DSC is a helpful technique for investigation of thermal properties of a formulation, providing information about physicochemical state of drug in the delivery system. DSC thermograms of pure exe, cPCL polymer, sucrose, physical mixture, and exe-loaded cPCL NPs are shown in Fig. 8. Pure exe showed an endothermic melting peak at 182.56 °C indicating its crystalline nature. cPCL showed endothermic peak at 47.65 °C, which was lower than the reported melting point of PCL (60 °C) It has been reported that modifications in polymer or polymer structure will change its melting point (Orozco-Castellanos et al. 2011). Thus, the lowering of melting point of PCL in cPCL can be taken as an indication of its carboxylation, which was also confirmed by FTIR and GPC. There was no peak of exe in the thermogram of NPs indicating that exe may be existing as a molecular dispersion or in an amorphous phase in the polymer matrix (Kashi et al. 2012). It is reported that no detectable endotherm will be observed if the drug is present in a molecular dispersion or solid solution state in the polymeric NPs (Dubernet 1995).
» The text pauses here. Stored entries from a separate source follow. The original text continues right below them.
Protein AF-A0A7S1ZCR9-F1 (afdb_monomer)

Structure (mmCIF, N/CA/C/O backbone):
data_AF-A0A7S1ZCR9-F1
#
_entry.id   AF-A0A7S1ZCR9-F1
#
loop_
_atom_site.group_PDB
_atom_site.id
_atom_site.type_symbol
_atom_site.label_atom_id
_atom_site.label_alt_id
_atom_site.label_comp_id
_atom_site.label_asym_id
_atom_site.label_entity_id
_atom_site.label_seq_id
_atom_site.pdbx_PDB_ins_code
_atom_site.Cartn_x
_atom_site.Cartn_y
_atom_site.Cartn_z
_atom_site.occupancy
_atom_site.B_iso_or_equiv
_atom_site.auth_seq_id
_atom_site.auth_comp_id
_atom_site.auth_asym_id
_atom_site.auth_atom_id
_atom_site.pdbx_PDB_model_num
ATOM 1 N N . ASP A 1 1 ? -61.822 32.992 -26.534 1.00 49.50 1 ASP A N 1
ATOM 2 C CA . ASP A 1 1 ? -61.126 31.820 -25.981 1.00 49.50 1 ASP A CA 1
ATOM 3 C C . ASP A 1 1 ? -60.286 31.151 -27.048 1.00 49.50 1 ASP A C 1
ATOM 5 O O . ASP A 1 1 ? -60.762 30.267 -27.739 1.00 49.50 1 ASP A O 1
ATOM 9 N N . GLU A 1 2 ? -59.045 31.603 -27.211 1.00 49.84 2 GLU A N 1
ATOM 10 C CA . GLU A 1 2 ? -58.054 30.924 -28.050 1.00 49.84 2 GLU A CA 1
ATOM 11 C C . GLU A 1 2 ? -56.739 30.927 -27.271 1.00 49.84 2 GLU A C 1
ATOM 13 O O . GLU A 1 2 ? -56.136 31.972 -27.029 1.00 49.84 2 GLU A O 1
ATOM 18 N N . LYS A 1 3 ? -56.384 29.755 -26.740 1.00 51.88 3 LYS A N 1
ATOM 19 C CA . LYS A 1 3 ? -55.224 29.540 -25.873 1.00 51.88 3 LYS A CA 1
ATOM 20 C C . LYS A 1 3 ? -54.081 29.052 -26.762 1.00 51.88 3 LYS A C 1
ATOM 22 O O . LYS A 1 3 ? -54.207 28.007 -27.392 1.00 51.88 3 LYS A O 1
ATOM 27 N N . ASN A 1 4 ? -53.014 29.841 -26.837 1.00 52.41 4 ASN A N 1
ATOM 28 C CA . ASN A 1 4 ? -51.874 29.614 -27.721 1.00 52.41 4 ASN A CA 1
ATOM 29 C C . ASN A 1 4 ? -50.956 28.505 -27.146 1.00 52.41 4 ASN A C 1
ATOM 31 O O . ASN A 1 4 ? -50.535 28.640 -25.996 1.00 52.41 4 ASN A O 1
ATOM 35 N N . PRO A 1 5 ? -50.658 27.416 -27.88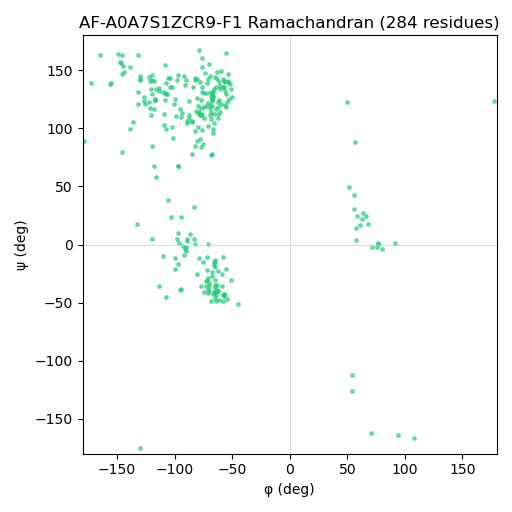0 1.00 57.91 5 PRO A N 1
ATOM 36 C CA . PRO A 1 5 ? -49.864 26.288 -27.390 1.00 57.91 5 PRO A CA 1
ATOM 37 C C . PRO A 1 5 ? -48.390 26.407 -27.820 1.00 57.91 5 PRO A C 1
ATOM 39 O O . PRO A 1 5 ? -47.932 25.637 -28.660 1.00 57.91 5 PRO A O 1
ATOM 42 N N . ALA A 1 6 ? -47.657 27.396 -27.299 1.00 52.97 6 ALA A N 1
ATOM 43 C CA . ALA A 1 6 ? -46.291 27.682 -27.763 1.00 52.97 6 ALA A CA 1
ATOM 44 C C . ALA A 1 6 ? -45.232 27.870 -26.659 1.00 52.97 6 ALA A C 1
ATOM 46 O O . ALA A 1 6 ? -44.154 28.367 -26.961 1.00 52.97 6 ALA A O 1
ATOM 47 N N . ASP A 1 7 ? -45.495 27.425 -25.427 1.00 53.25 7 ASP A N 1
ATOM 48 C CA . ASP A 1 7 ? -44.511 27.456 -24.335 1.00 53.25 7 ASP A CA 1
ATOM 49 C C . ASP A 1 7 ? -44.200 26.027 -23.851 1.00 53.25 7 ASP A C 1
ATOM 51 O O . ASP A 1 7 ? -44.572 25.622 -22.751 1.00 53.25 7 ASP A O 1
ATOM 55 N N . GLU A 1 8 ? -43.548 25.229 -24.699 1.00 56.06 8 GLU A N 1
ATOM 56 C CA . GLU A 1 8 ? -42.775 24.062 -24.251 1.00 56.06 8 GLU A CA 1
ATOM 57 C C . GLU A 1 8 ? -41.293 24.461 -24.268 1.00 56.06 8 GLU A C 1
ATOM 59 O O . GLU A 1 8 ? -40.614 24.387 -25.293 1.00 56.06 8 GLU A O 1
ATOM 64 N N . GLU A 1 9 ? -40.805 24.951 -23.124 1.00 56.88 9 GLU A N 1
ATOM 65 C CA . GLU A 1 9 ? -39.379 25.170 -22.880 1.00 56.88 9 GLU A CA 1
ATOM 66 C C . GLU A 1 9 ? -38.645 23.824 -22.938 1.00 56.88 9 GLU A C 1
ATOM 68 O O . GLU A 1 9 ? -38.769 22.972 -22.054 1.00 56.88 9 GLU A O 1
ATOM 73 N N . ALA A 1 10 ? -37.862 23.633 -23.998 1.00 54.91 10 ALA A N 1
ATOM 74 C CA . ALA A 1 10 ? -36.918 22.536 -24.110 1.00 54.91 10 ALA A CA 1
ATOM 75 C C . ALA A 1 10 ? -35.820 22.710 -23.048 1.00 54.91 10 ALA A C 1
ATOM 77 O O . ALA A 1 10 ? -34.938 23.557 -23.183 1.00 54.91 10 ALA A O 1
ATOM 78 N N . GLY A 1 11 ? -35.890 21.915 -21.978 1.00 61.62 11 GLY A N 1
ATOM 79 C CA . GLY A 1 11 ? -34.850 21.857 -20.956 1.00 61.62 11 GLY A CA 1
ATOM 80 C C . GLY A 1 11 ? -33.518 21.429 -21.570 1.00 61.62 11 GLY A C 1
ATOM 81 O O . GLY A 1 11 ? -33.420 20.350 -22.156 1.00 61.62 11 GLY A O 1
ATOM 82 N N . GLU A 1 12 ? -32.504 22.285 -21.446 1.00 64.38 12 GLU A N 1
ATOM 83 C CA . GLU A 1 12 ? -31.150 21.998 -21.913 1.00 64.38 12 GLU A CA 1
ATOM 84 C C . GLU A 1 12 ? -30.628 20.695 -21.278 1.00 64.38 12 GLU A C 1
ATOM 86 O O . GLU A 1 12 ? -30.739 20.507 -20.058 1.00 64.38 12 GLU A O 1
ATOM 91 N N . PRO A 1 13 ? -30.059 19.771 -22.074 1.00 60.44 13 PRO A N 1
ATOM 92 C CA . PRO A 1 13 ? -29.471 18.555 -21.541 1.00 60.44 13 PRO A CA 1
ATOM 93 C C . PRO A 1 13 ? -28.277 18.935 -20.666 1.00 60.44 13 PRO A C 1
ATOM 95 O O . PRO A 1 13 ? -27.293 19.496 -21.149 1.00 60.44 13 PRO A O 1
ATOM 98 N N . LYS A 1 14 ? -28.363 18.628 -19.367 1.00 62.47 14 LYS A N 1
ATOM 99 C CA . LYS A 1 14 ? -27.216 18.732 -18.462 1.00 62.47 14 LYS A CA 1
ATOM 100 C C . LYS A 1 14 ? -26.082 17.891 -19.043 1.00 62.47 14 LYS A C 1
ATOM 102 O O . LYS A 1 14 ? -26.239 16.686 -19.231 1.00 62.47 14 LYS A O 1
ATOM 107 N N . THR A 1 15 ? -24.975 18.548 -19.362 1.00 68.50 15 THR A N 1
ATOM 108 C CA . THR A 1 15 ? -23.771 17.909 -19.881 1.00 68.50 15 THR A CA 1
ATOM 109 C C . THR A 1 15 ? -23.232 16.917 -18.851 1.00 68.50 15 THR A C 1
ATOM 111 O O . THR A 1 15 ? -23.256 17.177 -17.649 1.00 68.50 15 THR A O 1
ATOM 114 N N . GLU A 1 16 ? -22.764 15.765 -19.329 1.00 73.50 16 GLU A N 1
ATOM 115 C CA . GLU A 1 16 ? -22.217 14.650 -18.535 1.00 73.50 16 GLU A CA 1
ATOM 116 C C . GLU A 1 16 ? -21.123 15.110 -17.547 1.00 73.50 16 GLU A C 1
ATOM 118 O O . GLU A 1 16 ? -21.042 14.628 -16.421 1.00 73.50 16 GLU A O 1
ATOM 123 N N . GLU A 1 17 ? -20.389 16.163 -17.912 1.00 77.19 17 GLU A N 1
ATOM 124 C CA . GLU A 1 17 ? -19.368 16.832 -17.099 1.00 77.19 17 GLU A CA 1
ATOM 125 C C . GLU A 1 17 ? -19.899 17.395 -15.764 1.00 77.19 17 GLU A C 1
ATOM 127 O O . GLU A 1 17 ? -19.229 17.305 -14.735 1.00 77.19 17 GLU A O 1
ATOM 132 N N . ALA A 1 18 ? -21.133 17.909 -15.730 1.00 74.81 18 ALA A N 1
ATOM 133 C CA . ALA A 1 18 ? -21.716 18.459 -14.505 1.00 74.81 18 ALA A CA 1
ATOM 134 C C . ALA A 1 18 ? -22.064 17.370 -13.473 1.00 74.81 18 ALA A C 1
ATOM 136 O O . ALA A 1 18 ? -22.050 17.629 -12.267 1.00 74.81 18 ALA A O 1
ATOM 137 N N . ALA A 1 19 ? -22.369 16.151 -13.932 1.00 73.12 19 ALA A N 1
ATOM 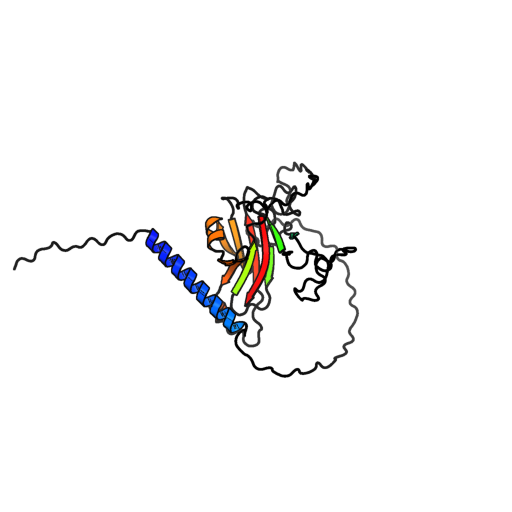138 C CA . ALA A 1 19 ? -22.658 15.022 -13.050 1.00 73.12 19 ALA A CA 1
ATOM 139 C C . ALA A 1 19 ? -21.383 14.502 -12.362 1.00 73.12 19 ALA A C 1
ATOM 141 O O . ALA A 1 19 ? -21.414 14.138 -11.182 1.00 73.12 19 ALA A O 1
ATOM 142 N N . ASP A 1 20 ? -20.250 14.528 -13.066 1.00 81.62 20 ASP A N 1
ATOM 143 C CA . ASP A 1 20 ? -18.962 14.112 -12.513 1.00 81.62 20 ASP A CA 1
ATOM 144 C C . ASP A 1 20 ? -18.425 15.108 -11.473 1.00 81.62 20 ASP A C 1
ATOM 146 O O . ASP A 1 20 ? -17.935 14.695 -10.415 1.00 81.62 20 ASP A O 1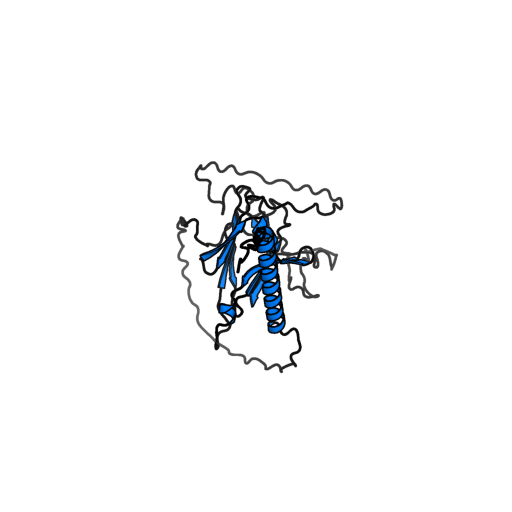
ATOM 150 N N . GLU A 1 21 ? -18.595 16.417 -11.689 1.00 83.44 21 GLU A N 1
ATOM 151 C CA . GLU A 1 21 ? -18.214 17.432 -10.695 1.00 83.44 21 GLU A CA 1
ATOM 152 C C . GLU A 1 21 ? -19.005 17.306 -9.382 1.00 83.44 21 GLU A C 1
ATOM 154 O O . GLU A 1 21 ? -18.441 17.449 -8.288 1.00 83.44 21 GLU A O 1
ATOM 159 N N . GLU A 1 22 ? -20.306 17.010 -9.463 1.00 87.50 22 GLU A N 1
ATOM 160 C CA . GLU A 1 22 ? -21.154 16.808 -8.285 1.00 87.50 22 GLU A CA 1
ATOM 161 C C . GLU A 1 22 ? -20.697 15.583 -7.480 1.00 87.50 22 GLU A C 1
ATOM 163 O O . GLU A 1 22 ? -20.521 15.665 -6.258 1.00 87.50 22 GLU A O 1
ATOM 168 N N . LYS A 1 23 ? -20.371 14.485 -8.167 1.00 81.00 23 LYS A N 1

However, as the drug is crystalline, total disappearance of its peak in the thermogram of the NPs indicate towards its existence as a molecular dispersion rather than amorphous form.
https://static-content.springer.com/image/art%3A10.1007%2Fs12645-013-0037-4/MediaObjects/12645_2013_37_Fig8_HTML.gif
Fig. 8

DSC thermogram of exe-loaded cPCL NPs (a), exe (b), cPCL (c), sucrose (d), and physical mixture (e)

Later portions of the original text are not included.